Exercise requirements: Beginning with the line where "ATOM 92 C C" appears, retype every remaining line of the data below, both the first and last included.
########################################
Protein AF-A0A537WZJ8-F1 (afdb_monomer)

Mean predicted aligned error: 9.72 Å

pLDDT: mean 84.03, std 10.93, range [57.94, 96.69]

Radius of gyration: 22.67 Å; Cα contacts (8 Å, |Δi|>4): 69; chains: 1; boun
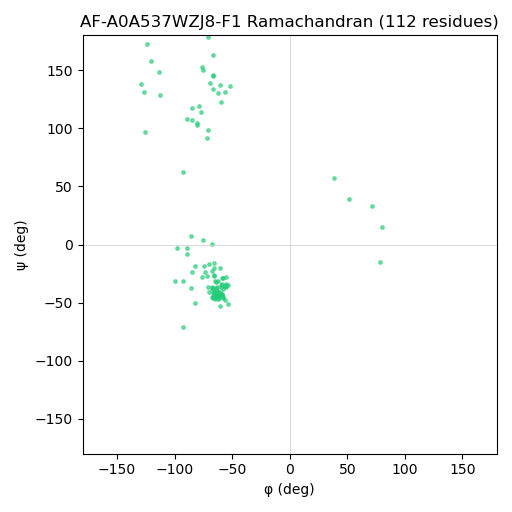ding box: 55×30×75 Å

Nearest PDB structures (foldseek):
  2a3v-assembly1_D  TM=7.856E-01  e=1.196E-04  Vibrio cholerae O1 biovar El Tor str. N16961
  5hxy-assembly4_D  TM=8.240E-01  e=2.632E-04  Thermoplasma acidophilum DSM 1728
  5jjv-assembly1_A-2  TM=8.778E-01  e=3.799E-03  Helicobacter pylori 26695
  3nkh-assembly1_B  TM=6.034E-01  e=3.176E-02  Staphylococcus aureus subsp. aureus USA300_TCH1516
  3nkh-assembly1_A  TM=6.083E-01  e=4.302E-02  Staphylococcus aureus subsp. aureus USA300_TCH1516

Foldseek 3Di:
DVVVLVVCCVVVVQDPESAADPVSPHHHDLVNQQVVQVVVCVVVVPPDRDGPVNVLLVVLLVCVLVVHDLVVSCVVSVPPDSVVSVVSCVVNVVNVVPDDDPVVVDPDPDDDDD

Sequence (114 aa):
LLGILRAYWRLAKPAAWLFPGRQGDRPISTATLQAACRVAAREADLGKPVTVHTLRHSFATHLLEAGTDIRIIQVLLGHGRLATTAIYTRVATSVIAGTPSPLDRLYLSVTPPA

Solvent-accessible surface area (backbone atoms only — not comparable to full-atom values): 7126 Å² total; per-residue (Å²): 110,70,68,58,55,52,52,49,45,73,72,66,58,60,83,91,31,96,53,49,26,99,85,54,85,44,58,54,50,71,68,58,53,44,50,52,37,44,50,54,30,56,78,66,68,48,95,60,98,52,42,72,65,52,55,53,51,49,55,52,36,52,42,38,62,72,66,46,56,66,68,58,52,25,59,78,69,67,52,93,48,68,71,79,50,54,63,43,56,76,74,34,54,69,58,67,76,68,55,80,55,78,65,79,71,57,86,74,85,81,76,80,84,132

Structure (mmCIF, N/CA/C/O backbone):
data_AF-A0A537WZJ8-F1
#
_entry.id   AF-A0A537WZJ8-F1
#
loop_
_atom_site.group_PDB
_atom_site.id
_atom_site.type_symbol
_atom_site.label_atom_id
_atom_site.label_alt_id
_atom_site.label_comp_id
_atom_site.label_asym_id
_atom_site.label_entity_id
_atom_site.label_seq_id
_atom_site.pdbx_PDB_ins_code
_atom_site.Cartn_x
_atom_site.Cartn_y
_atom_site.Cartn_z
_atom_site.occupancy
_atom_site.B_iso_or_equiv
_atom_site.auth_seq_id
_atom_site.auth_comp_id
_atom_site.auth_asym_id
_atom_site.auth_atom_id
_atom_site.pdbx_PDB_model_num
ATOM 1 N N . LEU A 1 1 ? -7.304 -2.604 -10.128 1.00 78.69 1 LEU A N 1
ATOM 2 C CA . LEU A 1 1 ? -5.835 -2.820 -10.081 1.00 78.69 1 LEU A CA 1
ATOM 3 C C . LEU A 1 1 ? -5.353 -3.954 -10.995 1.00 78.69 1 LEU A C 1
ATOM 5 O O . LEU A 1 1 ? -4.551 -3.690 -11.879 1.00 78.69 1 LEU A O 1
ATOM 9 N N . LEU A 1 2 ? -5.851 -5.191 -10.848 1.00 88.81 2 LEU A N 1
ATOM 10 C CA . LEU A 1 2 ? -5.394 -6.340 -11.653 1.00 88.81 2 LEU A CA 1
ATOM 11 C C . LEU A 1 2 ? -5.521 -6.131 -13.176 1.00 88.81 2 LEU A C 1
ATOM 13 O O . LEU A 1 2 ? -4.649 -6.555 -13.928 1.00 88.81 2 LEU A O 1
ATOM 17 N N . GLY A 1 3 ? -6.568 -5.435 -13.632 1.00 95.75 3 GLY A N 1
ATOM 18 C CA . GLY A 1 3 ? -6.721 -5.059 -15.043 1.00 95.75 3 GLY A CA 1
ATOM 19 C C . GLY A 1 3 ? -5.577 -4.181 -15.565 1.00 95.75 3 GLY A C 1
ATOM 20 O O . GLY A 1 3 ? -5.040 -4.462 -16.632 1.00 95.75 3 GLY A O 1
ATOM 21 N N . ILE A 1 4 ? -5.141 -3.190 -14.777 1.00 93.75 4 ILE A N 1
ATOM 22 C CA . ILE A 1 4 ? -4.019 -2.299 -15.119 1.00 93.75 4 ILE A CA 1
ATOM 23 C C . ILE A 1 4 ? -2.719 -3.102 -15.206 1.00 93.75 4 ILE A C 1
ATOM 25 O O . ILE A 1 4 ? -1.983 -2.970 -16.177 1.00 93.75 4 ILE A O 1
ATOM 29 N N . LEU A 1 5 ? -2.461 -3.991 -14.239 1.00 91.75 5 LEU A N 1
ATOM 30 C CA . LEU A 1 5 ? -1.253 -4.820 -14.240 1.00 91.75 5 LEU A CA 1
ATOM 31 C C . LEU A 1 5 ? -1.214 -5.785 -15.437 1.00 91.75 5 LEU A C 1
ATOM 33 O O . LEU A 1 5 ? -0.167 -5.970 -16.052 1.00 91.75 5 LEU A O 1
ATOM 37 N N . ARG A 1 6 ? -2.362 -6.365 -15.809 1.00 95.06 6 ARG A N 1
ATOM 38 C CA . ARG A 1 6 ? -2.483 -7.217 -17.003 1.00 95.06 6 ARG A CA 1
ATOM 39 C C . ARG A 1 6 ? -2.273 -6.428 -18.294 1.00 95.06 6 ARG A C 1
ATOM 41 O O . ARG A 1 6 ? -1.608 -6.928 -19.196 1.00 95.06 6 ARG A O 1
ATOM 48 N N . ALA A 1 7 ? -2.823 -5.217 -18.391 1.00 96.50 7 ALA A N 1
ATOM 49 C CA . ALA A 1 7 ? -2.603 -4.337 -19.537 1.00 96.50 7 ALA A CA 1
ATOM 50 C C . ALA A 1 7 ? -1.120 -3.957 -19.660 1.00 96.50 7 ALA A C 1
ATOM 52 O O . ALA A 1 7 ? -0.534 -4.122 -20.727 1.00 96.50 7 ALA A O 1
ATOM 53 N N . TYR A 1 8 ? -0.498 -3.559 -18.547 1.00 94.56 8 TYR A N 1
ATOM 54 C CA . TYR A 1 8 ? 0.937 -3.307 -18.462 1.00 94.56 8 TYR A CA 1
ATOM 55 C C . TYR A 1 8 ? 1.753 -4.514 -18.941 1.00 94
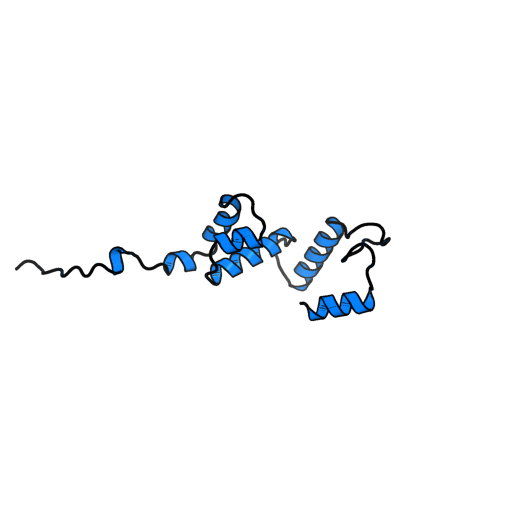.56 8 TYR A C 1
ATOM 57 O O . TYR A 1 8 ? 2.589 -4.363 -19.825 1.00 94.56 8 TYR A O 1
ATOM 65 N N . TRP A 1 9 ? 1.474 -5.717 -18.429 1.00 94.00 9 TRP A N 1
ATOM 66 C CA . TRP A 1 9 ? 2.195 -6.930 -18.824 1.00 94.00 9 TRP A CA 1
ATOM 67 C C . TRP A 1 9 ? 2.091 -7.207 -20.328 1.00 94.00 9 TRP A C 1
ATOM 69 O O . TRP A 1 9 ? 3.085 -7.537 -20.969 1.00 94.00 9 TRP A O 1
ATOM 79 N N . ARG A 1 10 ? 0.893 -7.053 -20.910 1.00 94.94 10 ARG A N 1
ATOM 80 C CA . ARG A 1 10 ? 0.669 -7.267 -22.350 1.00 94.94 10 ARG A CA 1
ATOM 81 C C . ARG A 1 10 ? 1.460 -6.288 -23.219 1.00 94.94 10 ARG A C 1
ATOM 83 O O . ARG A 1 10 ? 1.919 -6.690 -24.285 1.00 94.94 10 ARG A O 1
ATOM 90 N N . LEU A 1 11 ? 1.602 -5.041 -22.768 1.00 93.38 11 LEU A N 1
ATOM 91 C CA . LEU A 1 11 ? 2.300 -3.975 -23.491 1.00 93.38 11 LEU A CA 1
ATOM 92 C C . LEU A 1 11 ? 3.819 -4.039 -23.300 1.00 93.38 11 LEU A C 1
ATOM 94 O O . LEU A 1 11 ? 4.562 -4.012 -24.273 1.00 93.38 11 LEU A O 1
ATOM 98 N N . ALA A 1 12 ? 4.276 -4.128 -22.052 1.00 89.94 12 ALA A N 1
ATOM 99 C CA . ALA A 1 12 ? 5.688 -4.032 -21.701 1.00 89.94 12 ALA A CA 1
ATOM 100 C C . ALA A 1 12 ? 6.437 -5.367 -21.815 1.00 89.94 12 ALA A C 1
########################################
Exercise solution:
ATOM 92 C C . LEU A 1 11 ? 3.819 -4.039 -23.300 1.00 93.38 11 LEU A C 1
ATOM 94 O O . LEU A 1 11 ? 4.562 -4.012 -24.273 1.00 93.38 11 LEU A O 1
ATOM 98 N N . ALA A 1 12 ? 4.276 -4.128 -22.052 1.00 89.94 12 ALA A N 1
ATOM 99 C CA . ALA A 1 12 ? 5.688 -4.032 -21.701 1.00 89.94 12 ALA A CA 1
ATOM 100 C C . ALA A 1 12 ? 6.437 -5.367 -21.815 1.00 89.94 12 ALA A C 1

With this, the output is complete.